2.4.Op 28 mei 2003 is het tegen eiser ingestelde strafrechtelijk financieel onderzoek gesloten. De officier van justitie heeft bij de rechtbank Zutphen een vordering ingesteld tot ontneming van een door eiser verkregen wederrechtelijk voordeel van € 55.000. De rechtbank Zutphen heeft deze vordering behandeld op 24 september 2003 en heeft vervolgens bij vonnis van 21 juni 2005 aan eiser een ontnemingsmaatregel van € 37.750 opgelegd. De rechtbank heeft hiertoe overwogen dat eiser een wederrechtelijk voordeel van € 55.000 had genoten, maar zij heeft dit bedrag met 35% verminderd wegens overschrijding van de redelijke termijn. Eiser heeft van dit vonnis hoger beroep ingesteld. In dit hoger beroep heeft het gerechtshof te Arnhem bij arrest van 20 maart 2008, in overeenstemming met de vordering van de advocaat-generaal, het vonnis van 21 juni 2005 van de rechtbank Zutphen vernietigd en de ontnemingsmaatregel op nihil gesteld. Het hof heeft hiertoe overwogen - kort gezegd - dat niet aannemelijk is geworden dat eiser enig voordeel heeft genoten van de drugstransporten waarbij hij betrokken was geweest. Dit arrest is onherroepelijk geworden.

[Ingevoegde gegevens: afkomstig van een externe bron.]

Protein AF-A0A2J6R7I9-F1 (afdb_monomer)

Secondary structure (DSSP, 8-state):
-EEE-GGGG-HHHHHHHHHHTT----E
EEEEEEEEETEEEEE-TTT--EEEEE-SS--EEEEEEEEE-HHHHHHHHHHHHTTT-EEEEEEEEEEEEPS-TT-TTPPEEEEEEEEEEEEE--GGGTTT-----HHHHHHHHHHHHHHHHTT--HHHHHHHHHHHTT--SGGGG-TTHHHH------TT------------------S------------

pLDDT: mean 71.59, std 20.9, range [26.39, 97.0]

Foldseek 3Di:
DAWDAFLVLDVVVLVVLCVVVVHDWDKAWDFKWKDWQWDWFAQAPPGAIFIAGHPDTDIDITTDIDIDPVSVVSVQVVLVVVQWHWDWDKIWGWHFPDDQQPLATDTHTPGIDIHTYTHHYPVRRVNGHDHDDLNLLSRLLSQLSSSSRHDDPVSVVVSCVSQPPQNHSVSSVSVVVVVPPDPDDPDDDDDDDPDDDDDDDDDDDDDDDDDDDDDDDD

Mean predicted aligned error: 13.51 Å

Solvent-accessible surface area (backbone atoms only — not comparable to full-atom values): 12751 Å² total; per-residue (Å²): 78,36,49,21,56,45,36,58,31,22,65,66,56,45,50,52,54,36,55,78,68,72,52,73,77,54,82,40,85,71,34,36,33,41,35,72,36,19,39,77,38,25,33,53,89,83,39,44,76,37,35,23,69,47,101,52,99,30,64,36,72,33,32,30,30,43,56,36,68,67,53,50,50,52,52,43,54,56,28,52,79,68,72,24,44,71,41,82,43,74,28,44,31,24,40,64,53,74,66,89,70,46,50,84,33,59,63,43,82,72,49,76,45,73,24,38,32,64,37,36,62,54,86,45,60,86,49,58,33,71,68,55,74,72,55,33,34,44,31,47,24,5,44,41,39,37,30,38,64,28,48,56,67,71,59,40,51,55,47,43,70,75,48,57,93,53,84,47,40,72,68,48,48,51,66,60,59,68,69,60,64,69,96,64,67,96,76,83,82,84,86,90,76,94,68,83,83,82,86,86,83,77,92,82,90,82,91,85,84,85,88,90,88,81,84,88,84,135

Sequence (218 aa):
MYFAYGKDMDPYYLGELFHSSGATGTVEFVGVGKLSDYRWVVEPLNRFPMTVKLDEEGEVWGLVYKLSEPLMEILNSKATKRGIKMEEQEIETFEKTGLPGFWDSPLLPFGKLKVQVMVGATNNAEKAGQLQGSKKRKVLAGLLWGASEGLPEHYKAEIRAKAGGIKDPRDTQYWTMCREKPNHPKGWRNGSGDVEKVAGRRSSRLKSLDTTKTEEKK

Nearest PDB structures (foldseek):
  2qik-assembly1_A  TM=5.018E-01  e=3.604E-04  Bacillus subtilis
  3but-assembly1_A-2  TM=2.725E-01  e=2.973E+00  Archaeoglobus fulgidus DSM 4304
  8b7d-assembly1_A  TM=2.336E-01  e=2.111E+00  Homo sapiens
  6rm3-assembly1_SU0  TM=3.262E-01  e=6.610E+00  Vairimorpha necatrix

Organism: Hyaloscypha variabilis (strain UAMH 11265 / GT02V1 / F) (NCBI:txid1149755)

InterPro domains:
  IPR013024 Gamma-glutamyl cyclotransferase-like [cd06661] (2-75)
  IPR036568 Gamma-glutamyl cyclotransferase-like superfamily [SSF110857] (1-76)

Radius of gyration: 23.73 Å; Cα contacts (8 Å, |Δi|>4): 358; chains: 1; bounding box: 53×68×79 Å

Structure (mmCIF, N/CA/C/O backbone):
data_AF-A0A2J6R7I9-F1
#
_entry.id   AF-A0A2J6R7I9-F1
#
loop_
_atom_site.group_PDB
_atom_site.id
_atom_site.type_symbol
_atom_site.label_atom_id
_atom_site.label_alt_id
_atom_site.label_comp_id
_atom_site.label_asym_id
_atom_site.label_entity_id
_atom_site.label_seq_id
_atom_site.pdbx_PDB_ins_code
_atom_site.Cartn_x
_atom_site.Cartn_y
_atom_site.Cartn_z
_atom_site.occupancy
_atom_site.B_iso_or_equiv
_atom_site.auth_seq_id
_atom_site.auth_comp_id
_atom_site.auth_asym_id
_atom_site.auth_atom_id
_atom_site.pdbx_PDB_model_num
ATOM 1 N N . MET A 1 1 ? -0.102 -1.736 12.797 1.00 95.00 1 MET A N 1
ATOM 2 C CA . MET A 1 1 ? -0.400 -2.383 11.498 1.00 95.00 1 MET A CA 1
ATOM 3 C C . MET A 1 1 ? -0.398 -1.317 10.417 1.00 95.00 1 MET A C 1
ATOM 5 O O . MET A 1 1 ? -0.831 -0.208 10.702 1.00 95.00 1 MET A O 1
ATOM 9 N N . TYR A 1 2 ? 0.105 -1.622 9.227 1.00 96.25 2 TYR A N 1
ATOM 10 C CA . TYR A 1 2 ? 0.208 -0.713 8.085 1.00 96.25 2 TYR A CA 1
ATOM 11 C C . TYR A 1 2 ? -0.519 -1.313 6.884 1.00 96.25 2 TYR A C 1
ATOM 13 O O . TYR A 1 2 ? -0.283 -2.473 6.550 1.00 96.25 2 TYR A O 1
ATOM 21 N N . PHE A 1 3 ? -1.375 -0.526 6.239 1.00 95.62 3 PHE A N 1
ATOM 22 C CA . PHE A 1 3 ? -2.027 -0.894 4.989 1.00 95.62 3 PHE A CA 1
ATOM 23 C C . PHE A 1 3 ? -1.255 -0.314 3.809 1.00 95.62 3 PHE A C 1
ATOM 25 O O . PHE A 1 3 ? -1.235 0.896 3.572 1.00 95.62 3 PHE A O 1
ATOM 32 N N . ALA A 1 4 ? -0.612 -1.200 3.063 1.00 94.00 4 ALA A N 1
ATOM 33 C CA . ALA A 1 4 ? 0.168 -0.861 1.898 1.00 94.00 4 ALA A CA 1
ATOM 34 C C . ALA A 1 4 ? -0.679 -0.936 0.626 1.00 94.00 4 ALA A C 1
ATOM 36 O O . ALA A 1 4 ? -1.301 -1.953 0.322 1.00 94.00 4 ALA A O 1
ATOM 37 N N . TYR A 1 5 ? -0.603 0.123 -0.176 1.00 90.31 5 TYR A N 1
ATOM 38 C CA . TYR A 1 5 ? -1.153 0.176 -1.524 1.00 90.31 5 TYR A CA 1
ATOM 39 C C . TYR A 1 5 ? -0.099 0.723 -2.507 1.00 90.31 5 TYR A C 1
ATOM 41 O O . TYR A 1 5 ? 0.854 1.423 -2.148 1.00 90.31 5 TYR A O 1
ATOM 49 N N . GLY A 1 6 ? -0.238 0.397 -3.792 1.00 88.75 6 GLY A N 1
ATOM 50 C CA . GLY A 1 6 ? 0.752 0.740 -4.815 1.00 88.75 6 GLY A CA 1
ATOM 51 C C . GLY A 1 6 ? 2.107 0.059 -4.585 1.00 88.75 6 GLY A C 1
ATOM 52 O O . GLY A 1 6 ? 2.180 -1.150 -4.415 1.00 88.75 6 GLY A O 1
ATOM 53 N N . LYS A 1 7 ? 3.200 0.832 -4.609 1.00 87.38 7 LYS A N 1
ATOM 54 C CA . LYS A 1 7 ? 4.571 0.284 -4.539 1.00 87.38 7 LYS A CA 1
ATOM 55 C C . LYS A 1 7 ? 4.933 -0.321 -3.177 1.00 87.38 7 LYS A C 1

2.5.Met een brief van 16 juni 2008 heeft eiser aan de officier van justitie te Zutphen gevraagd om opheffing van de beslagen op onder meer de auto en op de boot. Hij heeft het arrondissementsparket Zutphen hierbij € 65.000 in rekening gebracht, te weten € 15.000 voor de auto en € 50.000 voor de boot. De officier van justitie heeft de brief doorgestuurd aan het Bureau Ontnemingswetgeving Openbaar Ministerie (BOOM).
2.6.Hierna heeft het openbaar ministerie (OM) besloten tot teruggave van de auto en de boot aan eiser. Met een brief van 9 oktober 2008 heeft het BOOM aan eiser bericht dat de onder 2.1 vermelde opbrengst van de vervreemding, met heffingsrente, aan hem mag worden teruggegeven. Vervolgens is op of omstreeks 14 juli 2009 aan eiser ter zake een bedrag van € 6.353,60 overgemaakt, zijnde de opbrengst ten bedrage van € 5.001,11, vermeerderd met rente ten bedrage van € 1.513,74 en verminderd met een bedrag van
€ 161,25 wegens een openstaande schuld van eiser op grond van een verkeersovertreding.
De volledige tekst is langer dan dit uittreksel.